## Task statement
As soon as the line containing "ATOM 113 N N" appears in the material below, start returning lines exactly, and end with the line containing "ATOM 152 C CA".
╭─ Data to use
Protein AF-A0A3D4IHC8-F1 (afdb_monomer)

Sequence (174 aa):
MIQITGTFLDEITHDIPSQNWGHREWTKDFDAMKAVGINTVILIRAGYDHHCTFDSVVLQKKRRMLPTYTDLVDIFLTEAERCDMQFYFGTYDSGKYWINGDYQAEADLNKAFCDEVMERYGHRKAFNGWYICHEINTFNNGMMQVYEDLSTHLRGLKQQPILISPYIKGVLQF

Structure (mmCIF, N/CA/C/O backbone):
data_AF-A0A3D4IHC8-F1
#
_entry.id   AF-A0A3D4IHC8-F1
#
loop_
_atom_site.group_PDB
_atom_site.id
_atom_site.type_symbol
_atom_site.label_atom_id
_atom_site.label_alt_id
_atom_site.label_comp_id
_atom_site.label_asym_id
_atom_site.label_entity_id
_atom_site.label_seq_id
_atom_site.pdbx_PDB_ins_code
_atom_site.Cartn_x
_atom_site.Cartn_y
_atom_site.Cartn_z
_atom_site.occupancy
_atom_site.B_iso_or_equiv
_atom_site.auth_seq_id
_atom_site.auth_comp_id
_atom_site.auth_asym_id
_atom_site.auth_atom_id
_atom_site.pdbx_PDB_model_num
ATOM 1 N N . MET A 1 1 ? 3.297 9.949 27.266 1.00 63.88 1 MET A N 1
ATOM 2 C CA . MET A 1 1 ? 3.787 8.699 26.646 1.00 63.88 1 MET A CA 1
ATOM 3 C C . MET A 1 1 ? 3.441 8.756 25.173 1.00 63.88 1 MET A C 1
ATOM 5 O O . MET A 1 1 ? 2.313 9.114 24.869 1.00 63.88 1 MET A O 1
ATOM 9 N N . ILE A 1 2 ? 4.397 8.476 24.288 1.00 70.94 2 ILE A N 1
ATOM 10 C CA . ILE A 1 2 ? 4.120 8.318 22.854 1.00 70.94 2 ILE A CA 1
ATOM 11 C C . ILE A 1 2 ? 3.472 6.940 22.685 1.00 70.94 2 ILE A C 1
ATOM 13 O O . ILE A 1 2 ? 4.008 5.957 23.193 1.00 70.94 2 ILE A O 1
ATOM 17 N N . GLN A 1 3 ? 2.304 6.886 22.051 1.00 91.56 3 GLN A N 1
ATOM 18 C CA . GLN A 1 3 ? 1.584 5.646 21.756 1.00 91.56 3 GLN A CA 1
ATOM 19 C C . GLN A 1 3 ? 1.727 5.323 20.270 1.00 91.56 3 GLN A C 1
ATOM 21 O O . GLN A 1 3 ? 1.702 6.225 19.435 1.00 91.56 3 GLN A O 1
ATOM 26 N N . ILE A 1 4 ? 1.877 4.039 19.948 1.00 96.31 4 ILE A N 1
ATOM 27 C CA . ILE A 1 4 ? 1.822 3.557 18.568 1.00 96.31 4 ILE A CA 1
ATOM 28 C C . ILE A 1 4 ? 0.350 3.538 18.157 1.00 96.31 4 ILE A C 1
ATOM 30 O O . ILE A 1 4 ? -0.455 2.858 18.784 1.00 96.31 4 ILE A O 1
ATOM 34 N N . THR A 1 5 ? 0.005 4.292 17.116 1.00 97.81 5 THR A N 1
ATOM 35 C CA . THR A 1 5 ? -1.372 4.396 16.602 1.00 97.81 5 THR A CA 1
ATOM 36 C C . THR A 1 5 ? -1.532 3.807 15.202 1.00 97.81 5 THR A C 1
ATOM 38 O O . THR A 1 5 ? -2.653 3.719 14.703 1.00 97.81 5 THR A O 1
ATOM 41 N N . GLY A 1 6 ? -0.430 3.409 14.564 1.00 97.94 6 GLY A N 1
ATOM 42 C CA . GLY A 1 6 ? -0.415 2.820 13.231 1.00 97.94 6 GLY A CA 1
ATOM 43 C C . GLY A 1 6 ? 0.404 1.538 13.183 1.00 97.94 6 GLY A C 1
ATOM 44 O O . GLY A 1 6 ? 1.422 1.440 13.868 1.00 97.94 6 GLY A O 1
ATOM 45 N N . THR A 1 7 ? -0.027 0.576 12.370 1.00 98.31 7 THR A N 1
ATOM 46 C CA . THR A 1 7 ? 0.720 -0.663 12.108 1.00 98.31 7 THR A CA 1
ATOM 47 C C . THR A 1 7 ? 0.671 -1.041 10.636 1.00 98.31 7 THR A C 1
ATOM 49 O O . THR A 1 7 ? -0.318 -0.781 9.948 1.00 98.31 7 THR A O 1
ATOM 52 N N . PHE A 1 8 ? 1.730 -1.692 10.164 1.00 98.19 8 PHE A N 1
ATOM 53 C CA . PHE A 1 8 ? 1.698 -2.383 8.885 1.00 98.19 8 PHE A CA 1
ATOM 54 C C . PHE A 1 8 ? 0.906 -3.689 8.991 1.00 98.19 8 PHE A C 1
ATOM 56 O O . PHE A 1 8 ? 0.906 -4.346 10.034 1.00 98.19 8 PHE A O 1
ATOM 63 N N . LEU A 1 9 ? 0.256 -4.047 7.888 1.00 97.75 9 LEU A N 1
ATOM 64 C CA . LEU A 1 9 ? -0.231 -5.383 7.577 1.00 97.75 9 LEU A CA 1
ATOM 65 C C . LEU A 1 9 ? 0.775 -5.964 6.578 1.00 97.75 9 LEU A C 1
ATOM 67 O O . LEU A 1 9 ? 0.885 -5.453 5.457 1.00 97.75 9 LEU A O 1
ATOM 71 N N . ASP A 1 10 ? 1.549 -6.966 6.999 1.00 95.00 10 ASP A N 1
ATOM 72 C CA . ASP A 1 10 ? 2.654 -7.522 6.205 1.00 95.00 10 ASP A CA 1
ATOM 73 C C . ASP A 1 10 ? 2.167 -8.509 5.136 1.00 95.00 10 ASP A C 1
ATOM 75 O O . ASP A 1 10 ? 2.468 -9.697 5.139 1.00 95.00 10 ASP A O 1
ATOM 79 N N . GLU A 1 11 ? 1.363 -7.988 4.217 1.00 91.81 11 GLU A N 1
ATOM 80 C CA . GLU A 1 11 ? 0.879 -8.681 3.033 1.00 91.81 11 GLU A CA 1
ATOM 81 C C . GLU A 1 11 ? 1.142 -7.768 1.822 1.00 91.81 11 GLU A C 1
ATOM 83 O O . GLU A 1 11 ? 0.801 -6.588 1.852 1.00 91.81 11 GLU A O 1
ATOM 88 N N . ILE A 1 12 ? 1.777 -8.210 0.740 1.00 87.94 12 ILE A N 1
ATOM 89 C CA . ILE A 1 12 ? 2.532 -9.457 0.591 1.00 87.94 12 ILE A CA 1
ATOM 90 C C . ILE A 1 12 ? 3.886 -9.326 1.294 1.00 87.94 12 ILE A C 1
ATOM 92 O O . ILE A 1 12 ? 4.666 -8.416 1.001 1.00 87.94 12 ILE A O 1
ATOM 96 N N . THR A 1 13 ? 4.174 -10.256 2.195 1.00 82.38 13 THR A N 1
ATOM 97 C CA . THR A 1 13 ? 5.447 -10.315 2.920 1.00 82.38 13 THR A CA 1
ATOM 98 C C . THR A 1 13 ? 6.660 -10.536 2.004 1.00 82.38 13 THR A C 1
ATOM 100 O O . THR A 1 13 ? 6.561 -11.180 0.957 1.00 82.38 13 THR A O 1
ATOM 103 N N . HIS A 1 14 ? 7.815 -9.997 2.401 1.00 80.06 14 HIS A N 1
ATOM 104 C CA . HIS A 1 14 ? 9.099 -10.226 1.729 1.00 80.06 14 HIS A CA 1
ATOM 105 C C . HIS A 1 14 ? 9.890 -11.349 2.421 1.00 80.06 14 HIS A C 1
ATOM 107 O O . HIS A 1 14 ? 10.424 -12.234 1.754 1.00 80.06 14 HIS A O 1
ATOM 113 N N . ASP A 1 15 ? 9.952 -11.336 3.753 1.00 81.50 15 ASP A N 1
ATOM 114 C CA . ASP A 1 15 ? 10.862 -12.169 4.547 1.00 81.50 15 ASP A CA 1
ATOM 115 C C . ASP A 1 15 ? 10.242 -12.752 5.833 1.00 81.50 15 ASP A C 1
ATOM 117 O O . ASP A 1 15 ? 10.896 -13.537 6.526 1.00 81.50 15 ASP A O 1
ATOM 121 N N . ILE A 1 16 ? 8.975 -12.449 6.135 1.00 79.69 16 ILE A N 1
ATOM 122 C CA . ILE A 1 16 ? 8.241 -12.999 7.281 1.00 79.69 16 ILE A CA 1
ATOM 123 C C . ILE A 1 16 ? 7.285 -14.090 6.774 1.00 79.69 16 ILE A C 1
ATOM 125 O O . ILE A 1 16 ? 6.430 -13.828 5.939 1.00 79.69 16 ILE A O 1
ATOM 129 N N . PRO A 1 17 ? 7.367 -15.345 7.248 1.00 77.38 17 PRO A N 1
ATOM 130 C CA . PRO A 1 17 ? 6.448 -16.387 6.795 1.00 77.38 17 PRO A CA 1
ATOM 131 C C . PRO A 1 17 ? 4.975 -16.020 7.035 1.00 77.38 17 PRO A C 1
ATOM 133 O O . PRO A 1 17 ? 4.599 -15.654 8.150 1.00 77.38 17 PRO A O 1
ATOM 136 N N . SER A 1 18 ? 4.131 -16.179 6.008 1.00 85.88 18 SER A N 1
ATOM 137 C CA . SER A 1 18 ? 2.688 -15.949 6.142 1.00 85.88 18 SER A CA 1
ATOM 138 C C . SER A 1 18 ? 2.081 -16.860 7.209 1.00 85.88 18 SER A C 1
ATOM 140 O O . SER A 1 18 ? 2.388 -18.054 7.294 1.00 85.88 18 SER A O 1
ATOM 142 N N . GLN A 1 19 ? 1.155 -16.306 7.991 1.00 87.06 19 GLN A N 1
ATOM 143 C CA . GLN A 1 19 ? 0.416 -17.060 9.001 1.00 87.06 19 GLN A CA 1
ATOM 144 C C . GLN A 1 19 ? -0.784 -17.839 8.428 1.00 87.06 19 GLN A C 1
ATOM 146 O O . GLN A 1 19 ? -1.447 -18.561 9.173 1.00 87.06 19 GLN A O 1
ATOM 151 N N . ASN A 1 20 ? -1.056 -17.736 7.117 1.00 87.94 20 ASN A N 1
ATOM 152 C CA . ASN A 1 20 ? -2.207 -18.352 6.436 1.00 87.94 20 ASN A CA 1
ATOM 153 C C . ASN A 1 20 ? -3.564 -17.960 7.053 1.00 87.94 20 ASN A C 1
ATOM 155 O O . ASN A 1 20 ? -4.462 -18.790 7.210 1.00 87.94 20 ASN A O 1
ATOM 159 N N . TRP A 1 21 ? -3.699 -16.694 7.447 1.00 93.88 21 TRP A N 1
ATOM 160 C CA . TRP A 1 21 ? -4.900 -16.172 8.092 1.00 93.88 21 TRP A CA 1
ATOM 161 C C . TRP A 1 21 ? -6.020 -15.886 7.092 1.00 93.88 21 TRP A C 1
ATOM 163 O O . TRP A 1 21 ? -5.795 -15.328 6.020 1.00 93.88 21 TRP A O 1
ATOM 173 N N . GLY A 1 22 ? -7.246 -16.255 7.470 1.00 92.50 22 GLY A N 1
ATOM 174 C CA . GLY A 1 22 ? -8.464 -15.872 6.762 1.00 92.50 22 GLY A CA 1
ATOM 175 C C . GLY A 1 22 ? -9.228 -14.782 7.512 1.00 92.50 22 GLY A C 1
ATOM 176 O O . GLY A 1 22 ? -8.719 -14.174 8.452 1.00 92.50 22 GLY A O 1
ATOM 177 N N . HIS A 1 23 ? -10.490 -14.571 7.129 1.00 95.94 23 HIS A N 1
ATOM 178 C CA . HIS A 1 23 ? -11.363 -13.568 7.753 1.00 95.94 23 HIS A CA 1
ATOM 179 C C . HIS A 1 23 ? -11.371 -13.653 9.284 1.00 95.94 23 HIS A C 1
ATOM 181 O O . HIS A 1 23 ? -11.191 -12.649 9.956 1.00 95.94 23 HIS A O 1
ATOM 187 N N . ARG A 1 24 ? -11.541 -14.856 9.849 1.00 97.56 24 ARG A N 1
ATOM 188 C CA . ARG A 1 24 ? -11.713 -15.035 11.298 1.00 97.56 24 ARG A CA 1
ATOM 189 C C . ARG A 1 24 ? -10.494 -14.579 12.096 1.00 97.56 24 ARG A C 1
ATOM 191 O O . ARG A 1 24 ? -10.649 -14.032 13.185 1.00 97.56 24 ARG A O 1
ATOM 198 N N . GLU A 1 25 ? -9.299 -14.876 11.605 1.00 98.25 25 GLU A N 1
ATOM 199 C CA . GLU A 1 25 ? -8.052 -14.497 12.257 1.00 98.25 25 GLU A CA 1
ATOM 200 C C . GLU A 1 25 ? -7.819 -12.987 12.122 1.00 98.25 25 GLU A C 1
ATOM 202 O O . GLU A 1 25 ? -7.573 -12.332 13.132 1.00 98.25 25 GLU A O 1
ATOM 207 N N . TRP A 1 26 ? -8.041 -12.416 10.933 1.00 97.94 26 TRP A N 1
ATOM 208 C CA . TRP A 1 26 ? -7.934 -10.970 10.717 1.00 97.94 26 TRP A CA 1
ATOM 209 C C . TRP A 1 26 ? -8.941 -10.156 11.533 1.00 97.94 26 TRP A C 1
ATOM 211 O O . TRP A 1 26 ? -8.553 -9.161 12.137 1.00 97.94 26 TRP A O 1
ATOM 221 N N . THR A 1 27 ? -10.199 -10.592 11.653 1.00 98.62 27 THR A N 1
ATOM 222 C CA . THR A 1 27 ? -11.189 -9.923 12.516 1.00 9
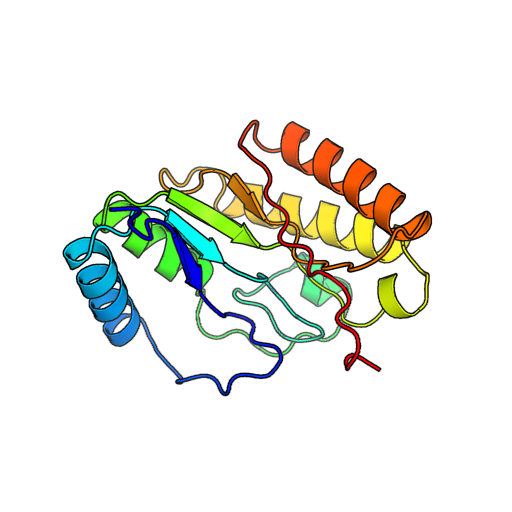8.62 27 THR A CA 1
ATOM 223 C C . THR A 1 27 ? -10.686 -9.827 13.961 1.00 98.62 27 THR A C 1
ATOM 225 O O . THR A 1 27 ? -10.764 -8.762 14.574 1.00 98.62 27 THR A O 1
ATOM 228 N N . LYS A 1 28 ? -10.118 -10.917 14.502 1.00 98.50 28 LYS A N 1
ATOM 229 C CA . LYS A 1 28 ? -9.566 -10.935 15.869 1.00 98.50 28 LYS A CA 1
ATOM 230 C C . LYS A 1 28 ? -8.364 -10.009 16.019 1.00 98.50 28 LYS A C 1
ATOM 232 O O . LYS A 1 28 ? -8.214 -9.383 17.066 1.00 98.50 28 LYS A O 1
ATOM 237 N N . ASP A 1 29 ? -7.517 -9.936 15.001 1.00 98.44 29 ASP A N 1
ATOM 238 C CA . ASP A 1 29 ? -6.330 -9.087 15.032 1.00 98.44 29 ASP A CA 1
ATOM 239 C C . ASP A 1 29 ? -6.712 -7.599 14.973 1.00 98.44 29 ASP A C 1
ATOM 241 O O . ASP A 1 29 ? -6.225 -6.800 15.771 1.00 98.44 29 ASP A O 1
╰─
## Problem solution
ATOM 113 N N . ASP A 1 15 ? 9.952 -11.336 3.753 1.00 81.50 15 ASP A N 1
ATOM 114 C CA . ASP A 1 15 ? 10.862 -12.169 4.547 1.00 81.50 15 ASP A CA 1
ATOM 115 C C . ASP A 1 15 ? 10.242 -12.752 5.833 1.00 81.50 15 ASP A C 1
ATOM 117 O O . ASP A 1 15 ? 10.896 -13.537 6.526 1.00 81.50 15 ASP A O 1
ATOM 121 N N . ILE A 1 16 ? 8.975 -12.449 6.135 1.00 79.69 16 ILE A N 1
ATOM 122 C CA . ILE A 1 16 ? 8.241 -12.999 7.281 1.00 79.69 16 ILE A CA 1
ATOM 123 C C . ILE A 1 16 ? 7.285 -14.090 6.774 1.00 79.69 16 ILE A C 1
ATOM 125 O O . ILE A 1 16 ? 6.430 -13.828 5.939 1.00 79.69 16 ILE A O 1
ATOM 129 N N . PRO A 1 17 ? 7.367 -15.345 7.248 1.00 77.38 17 PRO A N 1
ATOM 130 C CA . PRO A 1 17 ? 6.448 -16.387 6.795 1.00 77.38 17 PRO A CA 1
ATOM 131 C C . PRO A 1 17 ? 4.975 -16.020 7.035 1.00 77.38 17 PRO A C 1
ATOM 133 O O . PRO A 1 17 ? 4.599 -15.654 8.150 1.00 77.38 17 PRO A O 1
ATOM 136 N N . SER A 1 18 ? 4.131 -16.179 6.008 1.00 85.88 18 SER A N 1
ATOM 137 C CA . SER A 1 18 ? 2.688 -15.949 6.142 1.00 85.88 18 SER A CA 1
ATOM 138 C C . SER A 1 18 ? 2.081 -16.860 7.209 1.00 85.88 18 SER A C 1
ATOM 140 O O . SER A 1 18 ? 2.388 -18.054 7.294 1.00 85.88 18 SER A O 1
ATOM 142 N N . GLN A 1 19 ? 1.155 -16.306 7.991 1.00 87.06 19 GLN A N 1
ATOM 143 C CA . GLN A 1 19 ? 0.416 -17.060 9.001 1.00 87.06 19 GLN A CA 1
ATOM 144 C C . GLN A 1 19 ? -0.784 -17.839 8.428 1.00 87.06 19 GLN A C 1
ATOM 146 O O . GLN A 1 19 ? -1.447 -18.561 9.173 1.00 87.06 19 GLN A O 1
ATOM 151 N N . ASN A 1 20 ? -1.056 -17.736 7.117 1.00 87.94 20 ASN A N 1
ATOM 152 C CA . ASN A 1 20 ? -2.207 -18.352 6.436 1.00 87.94 20 ASN A CA 1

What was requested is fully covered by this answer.